▶ _Task statement_: Among the entries that follow, the required portion opens with the line containing "ATOM 76 N N" and closes with the line containing "ATOM 111 O O". Give that portion again exactly, and nothing else.

(Source data)
=====

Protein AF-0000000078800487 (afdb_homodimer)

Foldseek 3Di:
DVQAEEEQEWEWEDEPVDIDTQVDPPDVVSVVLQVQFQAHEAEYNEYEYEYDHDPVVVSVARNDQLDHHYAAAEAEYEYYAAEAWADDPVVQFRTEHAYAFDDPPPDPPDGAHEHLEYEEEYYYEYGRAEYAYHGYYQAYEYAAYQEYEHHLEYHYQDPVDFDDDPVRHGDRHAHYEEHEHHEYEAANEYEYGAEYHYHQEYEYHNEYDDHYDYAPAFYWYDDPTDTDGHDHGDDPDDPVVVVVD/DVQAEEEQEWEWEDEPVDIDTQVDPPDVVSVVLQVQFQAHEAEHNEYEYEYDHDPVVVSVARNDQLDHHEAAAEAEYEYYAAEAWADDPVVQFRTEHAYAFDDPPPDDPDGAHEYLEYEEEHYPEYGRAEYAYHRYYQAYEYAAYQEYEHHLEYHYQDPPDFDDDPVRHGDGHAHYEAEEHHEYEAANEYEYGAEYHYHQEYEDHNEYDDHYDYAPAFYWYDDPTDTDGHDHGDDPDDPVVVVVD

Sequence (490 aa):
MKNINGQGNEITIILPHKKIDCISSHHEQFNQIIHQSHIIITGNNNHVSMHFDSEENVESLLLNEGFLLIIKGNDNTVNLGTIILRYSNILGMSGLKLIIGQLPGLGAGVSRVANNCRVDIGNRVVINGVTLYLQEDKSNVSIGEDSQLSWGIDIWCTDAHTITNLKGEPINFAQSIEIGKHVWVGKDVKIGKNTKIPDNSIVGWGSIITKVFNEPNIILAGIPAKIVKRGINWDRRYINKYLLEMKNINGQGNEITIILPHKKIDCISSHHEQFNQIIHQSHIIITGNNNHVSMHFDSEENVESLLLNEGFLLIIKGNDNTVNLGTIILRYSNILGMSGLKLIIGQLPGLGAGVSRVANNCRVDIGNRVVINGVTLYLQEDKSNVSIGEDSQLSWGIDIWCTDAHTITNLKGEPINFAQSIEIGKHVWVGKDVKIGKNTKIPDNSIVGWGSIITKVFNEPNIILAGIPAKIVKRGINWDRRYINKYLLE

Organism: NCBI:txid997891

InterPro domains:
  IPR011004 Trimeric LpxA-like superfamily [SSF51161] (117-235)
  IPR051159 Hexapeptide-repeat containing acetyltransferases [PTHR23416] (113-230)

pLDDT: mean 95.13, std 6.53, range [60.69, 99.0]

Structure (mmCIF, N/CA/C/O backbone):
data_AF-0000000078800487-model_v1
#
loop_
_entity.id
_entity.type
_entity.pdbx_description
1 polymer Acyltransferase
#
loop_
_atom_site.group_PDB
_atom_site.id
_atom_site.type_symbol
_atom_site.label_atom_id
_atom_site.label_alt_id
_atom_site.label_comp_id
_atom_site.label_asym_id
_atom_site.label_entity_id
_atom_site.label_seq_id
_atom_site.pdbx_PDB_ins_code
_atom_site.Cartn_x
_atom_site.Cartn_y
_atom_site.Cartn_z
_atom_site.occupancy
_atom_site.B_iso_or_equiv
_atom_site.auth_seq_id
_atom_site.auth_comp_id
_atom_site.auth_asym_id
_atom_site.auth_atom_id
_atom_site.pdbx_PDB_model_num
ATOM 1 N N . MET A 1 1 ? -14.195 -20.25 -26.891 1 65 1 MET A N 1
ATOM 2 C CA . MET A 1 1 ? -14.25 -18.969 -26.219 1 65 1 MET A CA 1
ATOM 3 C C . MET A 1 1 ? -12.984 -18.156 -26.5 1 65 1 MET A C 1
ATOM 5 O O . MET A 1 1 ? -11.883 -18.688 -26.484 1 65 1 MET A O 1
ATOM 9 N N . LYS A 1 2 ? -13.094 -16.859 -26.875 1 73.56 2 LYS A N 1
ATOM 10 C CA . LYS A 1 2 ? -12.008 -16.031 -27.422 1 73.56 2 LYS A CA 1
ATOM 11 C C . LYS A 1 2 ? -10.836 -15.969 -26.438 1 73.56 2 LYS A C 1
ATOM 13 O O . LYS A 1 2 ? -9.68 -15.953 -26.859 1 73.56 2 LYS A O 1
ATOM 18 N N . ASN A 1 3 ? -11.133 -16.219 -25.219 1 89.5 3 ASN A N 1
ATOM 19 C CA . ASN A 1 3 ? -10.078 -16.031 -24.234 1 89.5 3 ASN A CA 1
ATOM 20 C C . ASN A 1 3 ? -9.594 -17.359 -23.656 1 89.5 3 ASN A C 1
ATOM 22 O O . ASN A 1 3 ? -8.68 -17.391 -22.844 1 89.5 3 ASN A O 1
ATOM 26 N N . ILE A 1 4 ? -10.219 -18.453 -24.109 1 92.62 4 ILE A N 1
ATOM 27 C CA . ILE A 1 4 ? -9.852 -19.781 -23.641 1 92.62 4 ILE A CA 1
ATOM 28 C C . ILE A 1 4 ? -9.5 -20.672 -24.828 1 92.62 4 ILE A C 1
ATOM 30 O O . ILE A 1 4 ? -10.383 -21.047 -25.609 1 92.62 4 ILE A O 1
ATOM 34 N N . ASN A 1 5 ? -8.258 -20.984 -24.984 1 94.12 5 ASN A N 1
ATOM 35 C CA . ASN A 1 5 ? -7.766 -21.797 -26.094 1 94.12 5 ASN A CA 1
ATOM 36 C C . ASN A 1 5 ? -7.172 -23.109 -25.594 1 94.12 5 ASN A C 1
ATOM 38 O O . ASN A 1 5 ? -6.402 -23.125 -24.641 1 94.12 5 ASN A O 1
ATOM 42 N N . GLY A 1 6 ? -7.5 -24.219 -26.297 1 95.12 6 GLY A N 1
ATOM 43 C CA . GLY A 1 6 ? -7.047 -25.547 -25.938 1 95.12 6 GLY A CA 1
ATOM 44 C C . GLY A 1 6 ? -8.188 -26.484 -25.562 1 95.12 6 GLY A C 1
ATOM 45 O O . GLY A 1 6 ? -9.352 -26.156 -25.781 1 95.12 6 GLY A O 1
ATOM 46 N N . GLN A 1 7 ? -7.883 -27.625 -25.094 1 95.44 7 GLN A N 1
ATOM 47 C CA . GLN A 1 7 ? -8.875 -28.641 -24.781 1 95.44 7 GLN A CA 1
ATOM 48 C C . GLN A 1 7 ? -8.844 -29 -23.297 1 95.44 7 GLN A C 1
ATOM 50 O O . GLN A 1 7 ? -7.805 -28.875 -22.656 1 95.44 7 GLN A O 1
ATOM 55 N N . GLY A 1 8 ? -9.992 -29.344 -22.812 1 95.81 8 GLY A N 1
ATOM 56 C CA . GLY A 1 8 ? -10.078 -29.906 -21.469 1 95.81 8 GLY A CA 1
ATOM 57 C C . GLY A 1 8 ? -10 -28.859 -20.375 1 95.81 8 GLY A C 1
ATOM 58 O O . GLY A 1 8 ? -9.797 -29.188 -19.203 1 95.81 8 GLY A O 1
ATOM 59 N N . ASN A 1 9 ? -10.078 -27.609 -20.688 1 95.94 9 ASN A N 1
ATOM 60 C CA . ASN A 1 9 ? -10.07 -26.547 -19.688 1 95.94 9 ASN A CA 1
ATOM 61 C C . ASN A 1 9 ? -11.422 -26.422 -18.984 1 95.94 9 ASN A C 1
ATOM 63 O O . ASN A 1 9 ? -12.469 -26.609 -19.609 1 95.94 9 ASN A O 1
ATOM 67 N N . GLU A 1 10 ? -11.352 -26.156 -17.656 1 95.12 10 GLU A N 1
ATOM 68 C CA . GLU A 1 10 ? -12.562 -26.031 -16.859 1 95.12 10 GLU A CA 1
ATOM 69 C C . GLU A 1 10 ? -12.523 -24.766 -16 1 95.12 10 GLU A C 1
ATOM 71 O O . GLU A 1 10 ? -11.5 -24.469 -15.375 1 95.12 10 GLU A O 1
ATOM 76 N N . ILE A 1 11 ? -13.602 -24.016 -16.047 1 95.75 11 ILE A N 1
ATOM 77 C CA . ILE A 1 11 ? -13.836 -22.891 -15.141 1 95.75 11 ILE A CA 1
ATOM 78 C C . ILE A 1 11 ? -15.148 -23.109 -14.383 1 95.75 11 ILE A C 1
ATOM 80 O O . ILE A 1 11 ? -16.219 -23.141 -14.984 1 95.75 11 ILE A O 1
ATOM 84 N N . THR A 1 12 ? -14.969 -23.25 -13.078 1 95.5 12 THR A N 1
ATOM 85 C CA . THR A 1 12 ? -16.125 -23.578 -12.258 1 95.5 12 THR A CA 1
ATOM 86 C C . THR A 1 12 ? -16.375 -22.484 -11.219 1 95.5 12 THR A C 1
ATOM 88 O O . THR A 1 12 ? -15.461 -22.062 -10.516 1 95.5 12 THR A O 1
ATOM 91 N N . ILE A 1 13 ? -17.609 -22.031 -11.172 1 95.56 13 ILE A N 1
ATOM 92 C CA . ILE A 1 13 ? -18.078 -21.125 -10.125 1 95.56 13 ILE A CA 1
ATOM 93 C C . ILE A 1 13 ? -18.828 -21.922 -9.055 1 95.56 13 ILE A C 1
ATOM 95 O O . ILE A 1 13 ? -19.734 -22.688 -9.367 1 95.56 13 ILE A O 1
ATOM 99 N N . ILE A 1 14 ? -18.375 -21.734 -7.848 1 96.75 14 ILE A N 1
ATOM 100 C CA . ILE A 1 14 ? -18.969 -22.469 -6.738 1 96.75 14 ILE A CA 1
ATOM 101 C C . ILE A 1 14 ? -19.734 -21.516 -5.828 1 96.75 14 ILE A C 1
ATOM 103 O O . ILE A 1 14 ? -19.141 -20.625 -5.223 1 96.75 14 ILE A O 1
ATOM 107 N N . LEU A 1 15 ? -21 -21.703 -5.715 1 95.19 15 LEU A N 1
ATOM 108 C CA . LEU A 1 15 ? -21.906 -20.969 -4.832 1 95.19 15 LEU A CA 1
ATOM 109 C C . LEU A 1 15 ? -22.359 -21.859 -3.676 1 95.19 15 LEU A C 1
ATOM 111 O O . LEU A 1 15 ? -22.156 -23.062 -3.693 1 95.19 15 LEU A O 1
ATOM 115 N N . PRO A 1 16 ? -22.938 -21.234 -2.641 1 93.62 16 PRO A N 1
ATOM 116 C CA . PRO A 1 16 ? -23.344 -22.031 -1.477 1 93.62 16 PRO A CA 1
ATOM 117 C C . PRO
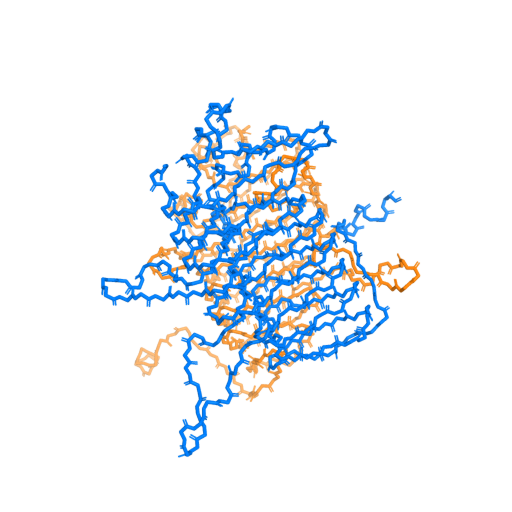 A 1 16 ? -24.266 -23.188 -1.845 1 93.62 16 PRO A C 1
ATOM 119 O O . PRO A 1 16 ? -24.188 -24.266 -1.24 1 93.62 16 PRO A O 1
ATOM 122 N N . HIS A 1 17 ? -25.078 -23 -2.885 1 92.06 17 HIS A N 1
ATOM 123 C CA . HIS A 1 17 ? -26.078 -24.031 -3.143 1 92.06 17 HIS A CA 1
ATOM 124 C C . HIS A 1 17 ? -25.938 -24.609 -4.547 1 92.06 17 HIS A C 1
ATOM 126 O O . HIS A 1 17 ? -26.75 -25.422 -4.973 1 92.06 17 HIS A O 1
ATOM 132 N N . LYS A 1 18 ? -24.969 -24.172 -5.273 1 90.5 18 LYS A N 1
ATOM 133 C CA . LYS A 1 18 ? -24.859 -24.703 -6.629 1 90.5 18 LYS A CA 1
ATOM 134 C C . LYS A 1 18 ? -23.438 -24.516 -7.172 1 90.5 18 LYS A C 1
ATOM 136 O O . LYS A 1 18 ? -22.703 -23.641 -6.707 1 90.5 18 LYS A O 1
ATOM 141 N N . LYS A 1 19 ? -23.125 -25.359 -8.148 1 92.88 19 LYS A N 1
ATOM 142 C CA . LYS A 1 19 ? -21.891 -25.297 -8.93 1 92.88 19 LYS A CA 1
ATOM 143 C C . LYS A 1 19 ? -22.188 -25.047 -10.406 1 92.88 19 LYS A C 1
ATOM 145 O O . LYS A 1 19 ? -23.062 -25.688 -10.984 1 92.88 19 LYS A O 1
ATOM 150 N N . ILE A 1 20 ? -21.453 -24.078 -10.961 1 90.69 20 ILE A N 1
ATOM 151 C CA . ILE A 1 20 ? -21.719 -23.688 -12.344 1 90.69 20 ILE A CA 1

=====

▶ _Solution_:
ATOM 76 N N . ILE A 1 11 ? -13.602 -24.016 -16.047 1 95.75 11 ILE A N 1
ATOM 77 C CA . ILE A 1 11 ? -13.836 -22.891 -15.141 1 95.75 11 ILE A CA 1
ATOM 78 C C . ILE A 1 11 ? -15.148 -23.109 -14.383 1 95.75 11 ILE A C 1
ATOM 80 O O . ILE A 1 11 ? -16.219 -23.141 -14.984 1 95.75 11 ILE A O 1
ATOM 84 N N . THR A 1 12 ? -14.969 -23.25 -13.078 1 95.5 12 THR A N 1
ATOM 85 C CA . THR A 1 12 ? -16.125 -23.578 -12.258 1 95.5 12 THR A CA 1
ATOM 86 C C . THR A 1 12 ? -16.375 -22.484 -11.219 1 95.5 12 THR A C 1
ATOM 88 O O . THR A 1 12 ? -15.461 -22.062 -10.516 1 95.5 12 THR A O 1
ATOM 91 N N . ILE A 1 13 ? -17.609 -22.031 -11.172 1 95.56 13 ILE A N 1
ATOM 92 C CA . ILE A 1 13 ? -18.078 -21.125 -10.125 1 95.56 13 ILE A CA 1
ATOM 93 C C . ILE A 1 13 ? -18.828 -21.922 -9.055 1 95.56 13 ILE A C 1
ATOM 95 O O . ILE A 1 13 ? -19.734 -22.688 -9.367 1 95.56 13 ILE A O 1
ATOM 99 N N . ILE A 1 14 ? -18.375 -21.734 -7.848 1 96.75 14 ILE A N 1
ATOM 100 C CA . ILE A 1 14 ? -18.969 -22.469 -6.738 1 96.75 14 ILE A CA 1
ATOM 101 C C . ILE A 1 14 ? -19.734 -21.516 -5.828 1 96.75 14 ILE A C 1
ATOM 103 O O . ILE A 1 14 ? -19.141 -20.625 -5.223 1 96.75 14 ILE A O 1
ATOM 107 N N . LEU A 1 15 ? -21 -21.703 -5.715 1 95.19 15 LEU A N 1
ATOM 108 C CA . LEU A 1 15 ? -21.906 -20.969 -4.832 1 95.19 15 LEU A CA 1
ATOM 109 C C . LEU A 1 15 ? -22.359 -21.859 -3.676 1 95.19 15 LEU A C 1
ATOM 111 O O . LEU A 1 15 ? -22.156 -23.062 -3.693 1 95.19 15 LEU A O 1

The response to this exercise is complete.